** Opening Data records block **
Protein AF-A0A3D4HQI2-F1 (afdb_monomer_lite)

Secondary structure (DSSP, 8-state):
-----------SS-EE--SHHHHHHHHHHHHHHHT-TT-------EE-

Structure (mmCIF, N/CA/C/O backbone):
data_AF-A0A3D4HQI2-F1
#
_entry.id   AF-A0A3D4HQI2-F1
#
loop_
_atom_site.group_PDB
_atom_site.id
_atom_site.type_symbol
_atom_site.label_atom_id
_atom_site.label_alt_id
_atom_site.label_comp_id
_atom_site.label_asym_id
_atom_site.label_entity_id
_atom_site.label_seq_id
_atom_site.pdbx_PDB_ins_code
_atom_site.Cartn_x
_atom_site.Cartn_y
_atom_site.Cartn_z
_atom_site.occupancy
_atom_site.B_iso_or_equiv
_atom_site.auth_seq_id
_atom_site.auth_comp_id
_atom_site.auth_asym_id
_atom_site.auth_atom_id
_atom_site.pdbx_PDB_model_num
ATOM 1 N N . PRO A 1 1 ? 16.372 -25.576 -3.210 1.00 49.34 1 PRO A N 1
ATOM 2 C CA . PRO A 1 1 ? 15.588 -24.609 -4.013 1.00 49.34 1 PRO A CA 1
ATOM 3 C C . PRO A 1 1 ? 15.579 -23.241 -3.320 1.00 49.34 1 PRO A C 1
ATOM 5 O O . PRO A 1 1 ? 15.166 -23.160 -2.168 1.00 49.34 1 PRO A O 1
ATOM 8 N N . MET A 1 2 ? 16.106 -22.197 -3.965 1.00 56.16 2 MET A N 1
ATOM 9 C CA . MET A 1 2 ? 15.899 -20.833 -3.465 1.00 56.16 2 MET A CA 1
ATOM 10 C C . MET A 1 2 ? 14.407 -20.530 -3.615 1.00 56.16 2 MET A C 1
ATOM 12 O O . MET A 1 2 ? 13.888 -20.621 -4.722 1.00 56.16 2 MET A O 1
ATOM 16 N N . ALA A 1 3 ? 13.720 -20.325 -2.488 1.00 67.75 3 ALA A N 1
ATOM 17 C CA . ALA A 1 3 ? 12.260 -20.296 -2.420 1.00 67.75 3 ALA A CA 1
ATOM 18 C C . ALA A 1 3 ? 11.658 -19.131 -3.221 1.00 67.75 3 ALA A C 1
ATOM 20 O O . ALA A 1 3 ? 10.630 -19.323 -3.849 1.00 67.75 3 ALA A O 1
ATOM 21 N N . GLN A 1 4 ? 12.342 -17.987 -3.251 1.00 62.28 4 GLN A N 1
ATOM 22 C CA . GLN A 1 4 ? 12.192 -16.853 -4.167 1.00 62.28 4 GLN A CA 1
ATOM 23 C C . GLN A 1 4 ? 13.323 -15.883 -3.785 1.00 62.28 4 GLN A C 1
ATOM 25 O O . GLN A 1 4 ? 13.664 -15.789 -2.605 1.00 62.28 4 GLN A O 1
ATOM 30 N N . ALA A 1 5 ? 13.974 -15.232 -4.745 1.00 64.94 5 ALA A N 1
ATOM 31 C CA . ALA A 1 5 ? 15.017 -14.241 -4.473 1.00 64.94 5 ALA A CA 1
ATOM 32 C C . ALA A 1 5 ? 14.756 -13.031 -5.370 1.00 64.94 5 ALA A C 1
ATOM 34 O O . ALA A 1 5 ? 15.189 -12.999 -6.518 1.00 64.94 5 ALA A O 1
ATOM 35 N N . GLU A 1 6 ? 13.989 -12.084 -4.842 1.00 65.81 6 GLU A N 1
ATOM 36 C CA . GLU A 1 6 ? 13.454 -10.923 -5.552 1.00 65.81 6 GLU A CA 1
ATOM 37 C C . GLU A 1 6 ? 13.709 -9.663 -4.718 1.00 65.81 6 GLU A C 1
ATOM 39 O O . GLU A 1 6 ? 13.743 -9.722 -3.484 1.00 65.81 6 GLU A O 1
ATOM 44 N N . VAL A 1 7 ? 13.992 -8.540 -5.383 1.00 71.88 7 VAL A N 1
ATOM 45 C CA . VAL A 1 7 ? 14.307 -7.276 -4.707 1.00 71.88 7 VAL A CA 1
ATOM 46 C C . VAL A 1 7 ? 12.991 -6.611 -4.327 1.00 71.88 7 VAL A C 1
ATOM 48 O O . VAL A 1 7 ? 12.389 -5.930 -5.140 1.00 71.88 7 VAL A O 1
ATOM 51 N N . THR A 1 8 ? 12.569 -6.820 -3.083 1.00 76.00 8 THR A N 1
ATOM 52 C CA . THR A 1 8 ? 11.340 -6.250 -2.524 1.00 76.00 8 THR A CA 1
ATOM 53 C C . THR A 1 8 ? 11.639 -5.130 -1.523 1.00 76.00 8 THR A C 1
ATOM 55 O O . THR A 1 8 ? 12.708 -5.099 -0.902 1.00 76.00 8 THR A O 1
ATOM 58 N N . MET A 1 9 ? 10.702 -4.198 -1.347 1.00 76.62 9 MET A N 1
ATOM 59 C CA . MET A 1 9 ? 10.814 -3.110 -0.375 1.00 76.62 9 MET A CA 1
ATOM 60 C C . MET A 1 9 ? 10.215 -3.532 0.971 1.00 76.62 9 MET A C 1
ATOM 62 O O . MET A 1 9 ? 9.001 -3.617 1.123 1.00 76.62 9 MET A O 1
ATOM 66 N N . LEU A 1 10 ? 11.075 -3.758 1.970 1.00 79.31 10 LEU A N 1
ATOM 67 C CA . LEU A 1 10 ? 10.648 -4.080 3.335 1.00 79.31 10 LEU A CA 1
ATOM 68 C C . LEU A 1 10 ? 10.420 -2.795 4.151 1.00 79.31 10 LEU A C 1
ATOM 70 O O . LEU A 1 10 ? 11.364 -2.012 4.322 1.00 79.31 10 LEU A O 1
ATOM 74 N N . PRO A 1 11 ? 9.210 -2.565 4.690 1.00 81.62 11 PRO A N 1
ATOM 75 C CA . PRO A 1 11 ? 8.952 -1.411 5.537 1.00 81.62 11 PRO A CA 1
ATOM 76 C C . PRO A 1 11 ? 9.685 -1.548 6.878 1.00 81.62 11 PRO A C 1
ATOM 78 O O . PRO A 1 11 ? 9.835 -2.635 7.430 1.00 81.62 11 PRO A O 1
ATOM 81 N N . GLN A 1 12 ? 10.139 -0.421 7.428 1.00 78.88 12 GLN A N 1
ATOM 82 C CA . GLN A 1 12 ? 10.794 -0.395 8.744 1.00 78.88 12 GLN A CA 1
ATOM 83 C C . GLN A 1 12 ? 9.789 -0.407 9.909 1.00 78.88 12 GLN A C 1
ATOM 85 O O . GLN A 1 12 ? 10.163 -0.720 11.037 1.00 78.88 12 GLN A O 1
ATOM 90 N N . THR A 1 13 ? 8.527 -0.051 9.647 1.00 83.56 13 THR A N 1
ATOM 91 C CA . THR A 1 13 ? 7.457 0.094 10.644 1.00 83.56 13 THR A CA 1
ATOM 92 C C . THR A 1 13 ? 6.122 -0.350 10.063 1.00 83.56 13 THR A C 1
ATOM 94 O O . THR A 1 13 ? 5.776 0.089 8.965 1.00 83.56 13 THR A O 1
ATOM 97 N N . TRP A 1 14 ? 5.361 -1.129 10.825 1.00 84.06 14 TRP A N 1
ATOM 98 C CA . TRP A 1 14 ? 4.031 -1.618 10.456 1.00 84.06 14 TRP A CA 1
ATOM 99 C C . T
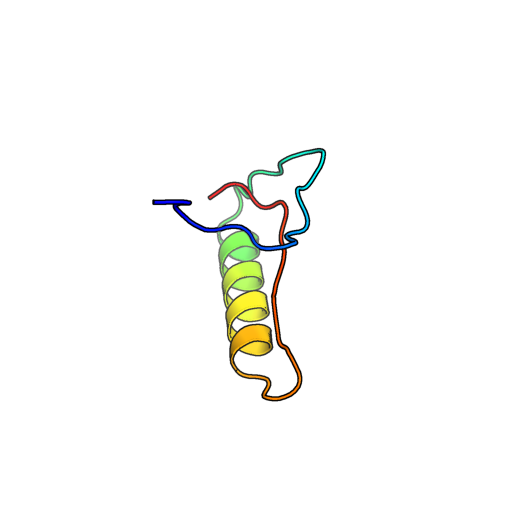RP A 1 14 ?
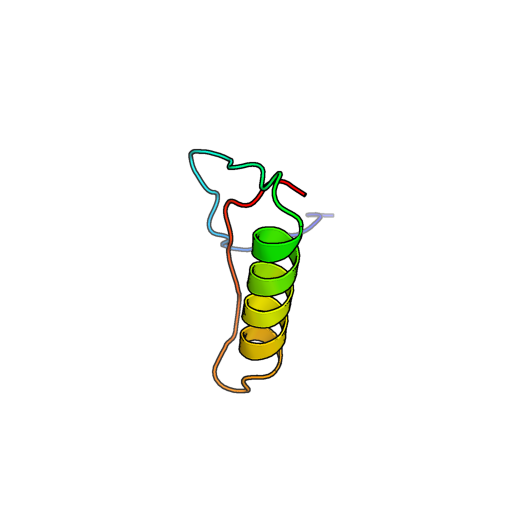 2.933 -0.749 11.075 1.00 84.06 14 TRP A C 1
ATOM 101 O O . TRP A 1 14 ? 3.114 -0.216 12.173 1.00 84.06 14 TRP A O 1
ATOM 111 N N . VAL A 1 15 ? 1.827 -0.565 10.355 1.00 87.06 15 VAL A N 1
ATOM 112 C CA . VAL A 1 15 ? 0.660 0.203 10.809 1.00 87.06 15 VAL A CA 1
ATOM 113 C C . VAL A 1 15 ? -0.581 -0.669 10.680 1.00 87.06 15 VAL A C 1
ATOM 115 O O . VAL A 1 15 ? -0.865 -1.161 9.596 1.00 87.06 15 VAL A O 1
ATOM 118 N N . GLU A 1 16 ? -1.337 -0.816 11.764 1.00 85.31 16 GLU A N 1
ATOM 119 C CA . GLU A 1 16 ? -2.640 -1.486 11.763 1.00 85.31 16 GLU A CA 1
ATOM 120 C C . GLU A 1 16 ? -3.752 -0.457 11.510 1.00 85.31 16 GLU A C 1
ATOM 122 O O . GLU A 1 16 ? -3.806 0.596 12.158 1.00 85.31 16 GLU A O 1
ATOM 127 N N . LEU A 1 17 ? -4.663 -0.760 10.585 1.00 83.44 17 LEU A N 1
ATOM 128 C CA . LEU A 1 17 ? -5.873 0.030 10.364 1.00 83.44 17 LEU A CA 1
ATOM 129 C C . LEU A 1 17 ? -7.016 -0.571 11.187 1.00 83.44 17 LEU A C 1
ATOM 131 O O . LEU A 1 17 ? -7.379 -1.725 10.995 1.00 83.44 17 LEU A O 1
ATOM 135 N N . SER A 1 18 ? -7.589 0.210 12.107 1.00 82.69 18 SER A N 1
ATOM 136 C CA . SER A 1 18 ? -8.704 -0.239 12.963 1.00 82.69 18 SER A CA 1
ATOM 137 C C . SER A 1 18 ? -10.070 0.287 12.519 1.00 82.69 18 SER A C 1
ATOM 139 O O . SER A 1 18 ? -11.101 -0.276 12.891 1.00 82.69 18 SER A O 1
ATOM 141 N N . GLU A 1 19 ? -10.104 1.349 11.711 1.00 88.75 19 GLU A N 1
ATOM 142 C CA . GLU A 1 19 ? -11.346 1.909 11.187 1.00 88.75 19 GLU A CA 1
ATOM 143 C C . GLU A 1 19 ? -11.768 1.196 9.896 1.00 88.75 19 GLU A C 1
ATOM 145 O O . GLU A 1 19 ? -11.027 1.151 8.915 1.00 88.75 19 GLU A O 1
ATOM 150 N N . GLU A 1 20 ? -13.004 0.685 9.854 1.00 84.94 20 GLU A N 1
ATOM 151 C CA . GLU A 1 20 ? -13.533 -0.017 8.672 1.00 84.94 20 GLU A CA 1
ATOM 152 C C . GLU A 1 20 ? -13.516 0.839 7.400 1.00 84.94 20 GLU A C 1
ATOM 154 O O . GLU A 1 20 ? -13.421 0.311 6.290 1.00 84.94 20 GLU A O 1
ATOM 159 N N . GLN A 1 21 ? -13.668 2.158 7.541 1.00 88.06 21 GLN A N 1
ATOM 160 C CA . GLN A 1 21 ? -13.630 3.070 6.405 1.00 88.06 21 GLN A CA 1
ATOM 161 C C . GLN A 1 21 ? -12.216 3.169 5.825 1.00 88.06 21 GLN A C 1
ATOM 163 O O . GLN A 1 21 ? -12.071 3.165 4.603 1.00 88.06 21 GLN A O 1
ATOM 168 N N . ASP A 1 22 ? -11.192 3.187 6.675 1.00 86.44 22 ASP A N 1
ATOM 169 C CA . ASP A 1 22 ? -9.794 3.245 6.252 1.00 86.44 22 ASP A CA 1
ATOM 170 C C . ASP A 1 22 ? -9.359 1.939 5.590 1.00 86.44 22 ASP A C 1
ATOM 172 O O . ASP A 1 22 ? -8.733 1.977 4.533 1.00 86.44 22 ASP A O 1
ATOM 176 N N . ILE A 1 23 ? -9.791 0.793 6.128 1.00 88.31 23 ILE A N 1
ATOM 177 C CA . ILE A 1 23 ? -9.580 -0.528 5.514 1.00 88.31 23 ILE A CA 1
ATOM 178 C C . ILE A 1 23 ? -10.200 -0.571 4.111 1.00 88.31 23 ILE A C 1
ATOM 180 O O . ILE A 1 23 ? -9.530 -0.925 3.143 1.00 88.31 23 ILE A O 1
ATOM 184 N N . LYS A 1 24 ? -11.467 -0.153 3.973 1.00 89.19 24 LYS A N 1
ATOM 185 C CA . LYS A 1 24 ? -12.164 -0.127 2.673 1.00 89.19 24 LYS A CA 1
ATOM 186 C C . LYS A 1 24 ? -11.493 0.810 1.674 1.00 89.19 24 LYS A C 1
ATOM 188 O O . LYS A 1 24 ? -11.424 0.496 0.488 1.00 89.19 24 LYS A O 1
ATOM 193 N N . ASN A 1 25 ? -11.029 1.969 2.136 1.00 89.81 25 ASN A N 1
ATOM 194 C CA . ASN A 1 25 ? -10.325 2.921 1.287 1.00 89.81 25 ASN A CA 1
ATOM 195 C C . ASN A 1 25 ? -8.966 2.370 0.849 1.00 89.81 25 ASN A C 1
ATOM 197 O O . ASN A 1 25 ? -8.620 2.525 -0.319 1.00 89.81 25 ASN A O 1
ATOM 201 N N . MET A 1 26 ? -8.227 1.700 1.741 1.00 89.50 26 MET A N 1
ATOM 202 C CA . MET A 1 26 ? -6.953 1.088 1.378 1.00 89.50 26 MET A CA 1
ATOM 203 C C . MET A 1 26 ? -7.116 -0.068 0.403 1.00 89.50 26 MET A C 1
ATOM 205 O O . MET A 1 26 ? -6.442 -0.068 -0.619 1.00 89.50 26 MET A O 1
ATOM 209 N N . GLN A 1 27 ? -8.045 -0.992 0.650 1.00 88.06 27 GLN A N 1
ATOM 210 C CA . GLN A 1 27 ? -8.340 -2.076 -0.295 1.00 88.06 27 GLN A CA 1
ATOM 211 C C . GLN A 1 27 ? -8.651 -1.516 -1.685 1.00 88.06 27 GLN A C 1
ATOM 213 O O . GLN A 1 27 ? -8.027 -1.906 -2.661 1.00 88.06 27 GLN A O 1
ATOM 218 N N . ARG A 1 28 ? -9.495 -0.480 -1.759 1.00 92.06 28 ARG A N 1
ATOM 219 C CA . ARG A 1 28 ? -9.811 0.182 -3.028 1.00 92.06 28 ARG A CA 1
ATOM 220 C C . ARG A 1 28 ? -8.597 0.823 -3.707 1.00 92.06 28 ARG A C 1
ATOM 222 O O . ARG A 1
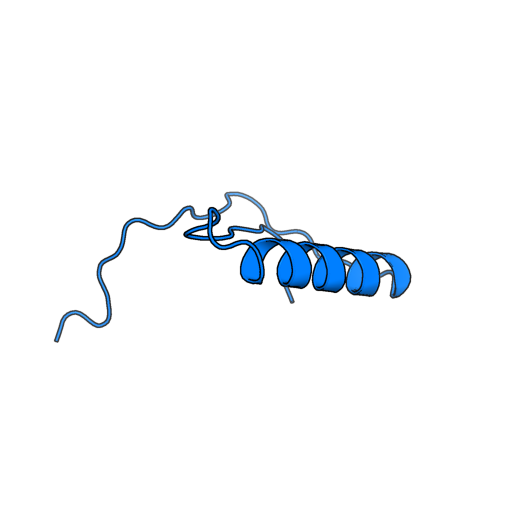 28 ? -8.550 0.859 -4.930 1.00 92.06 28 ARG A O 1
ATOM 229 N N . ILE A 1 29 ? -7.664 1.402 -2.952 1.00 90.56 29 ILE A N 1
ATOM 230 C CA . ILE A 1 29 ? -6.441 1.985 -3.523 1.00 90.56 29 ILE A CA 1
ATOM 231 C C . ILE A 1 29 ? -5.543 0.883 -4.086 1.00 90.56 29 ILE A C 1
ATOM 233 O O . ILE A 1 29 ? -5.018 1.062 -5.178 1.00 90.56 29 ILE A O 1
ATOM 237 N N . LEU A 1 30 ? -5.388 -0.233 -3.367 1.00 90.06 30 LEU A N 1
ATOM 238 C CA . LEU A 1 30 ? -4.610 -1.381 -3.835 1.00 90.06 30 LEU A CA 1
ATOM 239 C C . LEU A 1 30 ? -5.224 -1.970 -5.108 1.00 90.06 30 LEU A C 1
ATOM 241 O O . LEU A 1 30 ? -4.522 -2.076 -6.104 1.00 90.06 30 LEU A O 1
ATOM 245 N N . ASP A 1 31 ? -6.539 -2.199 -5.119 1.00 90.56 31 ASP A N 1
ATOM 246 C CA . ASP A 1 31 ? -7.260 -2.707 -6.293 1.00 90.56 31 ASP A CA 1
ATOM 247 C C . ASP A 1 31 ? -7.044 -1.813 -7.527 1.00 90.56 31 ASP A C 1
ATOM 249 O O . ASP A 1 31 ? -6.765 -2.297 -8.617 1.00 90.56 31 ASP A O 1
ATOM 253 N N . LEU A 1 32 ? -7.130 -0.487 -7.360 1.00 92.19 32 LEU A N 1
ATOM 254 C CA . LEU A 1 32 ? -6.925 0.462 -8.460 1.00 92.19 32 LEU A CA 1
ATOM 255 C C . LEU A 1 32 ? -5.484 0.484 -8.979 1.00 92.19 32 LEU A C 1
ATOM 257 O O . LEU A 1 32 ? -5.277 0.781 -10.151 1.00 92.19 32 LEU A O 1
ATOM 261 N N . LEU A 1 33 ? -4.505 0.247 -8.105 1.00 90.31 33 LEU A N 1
** Closing Data records block **
#### Task requirements
Everything above from the line with "ATOM 1 N N ." to the line with "ATOM 21 N N", both included, must be repeated exactly, and nothing outside that range.

#### Answer section
ATOM 1 N N . PRO A 1 1 ? 16.372 -25.576 -3.210 1.00 49.34 1 PRO A N 1
ATOM 2 C CA . PRO A 1 1 ? 15.588 -24.609 -4.013 1.00 49.34 1 PRO A CA 1
ATOM 3 C C . PRO A 1 1 ? 15.579 -23.241 -3.320 1.00 49.34 1 PRO A C 1
ATOM 5 O O . PRO A 1 1 ? 15.166 -23.160 -2.168 1.00 49.34 1 PRO A O 1
ATOM 8 N N . MET A 1 2 ? 16.106 -22.197 -3.965 1.00 56.16 2 MET A N 1
ATOM 9 C CA . MET A 1 2 ? 15.899 -20.833 -3.465 1.00 56.16 2 MET A CA 1
ATOM 10 C C . MET A 1 2 ? 14.407 -20.530 -3.615 1.00 56.16 2 MET A C 1
ATOM 12 O O . MET A 1 2 ? 13.888 -20.621 -4.722 1.00 56.16 2 MET A O 1
ATOM 16 N N . ALA A 1 3 ? 13.720 -20.325 -2.488 1.00 67.75 3 ALA A N 1
ATOM 17 C CA . ALA A 1 3 ? 12.260 -20.296 -2.420 1.00 67.75 3 ALA A CA 1
ATOM 18 C C . ALA A 1 3 ? 11.658 -19.131 -3.221 1.00 67.75 3 ALA A C 1
ATOM 20 O O . ALA A 1 3 ? 10.630 -19.323 -3.849 1.00 67.75 3 ALA A O 1
ATOM 21 N N . GLN A 1 4 ? 12.342 -17.987 -3.251 1.00 62.28 4 GLN A N 1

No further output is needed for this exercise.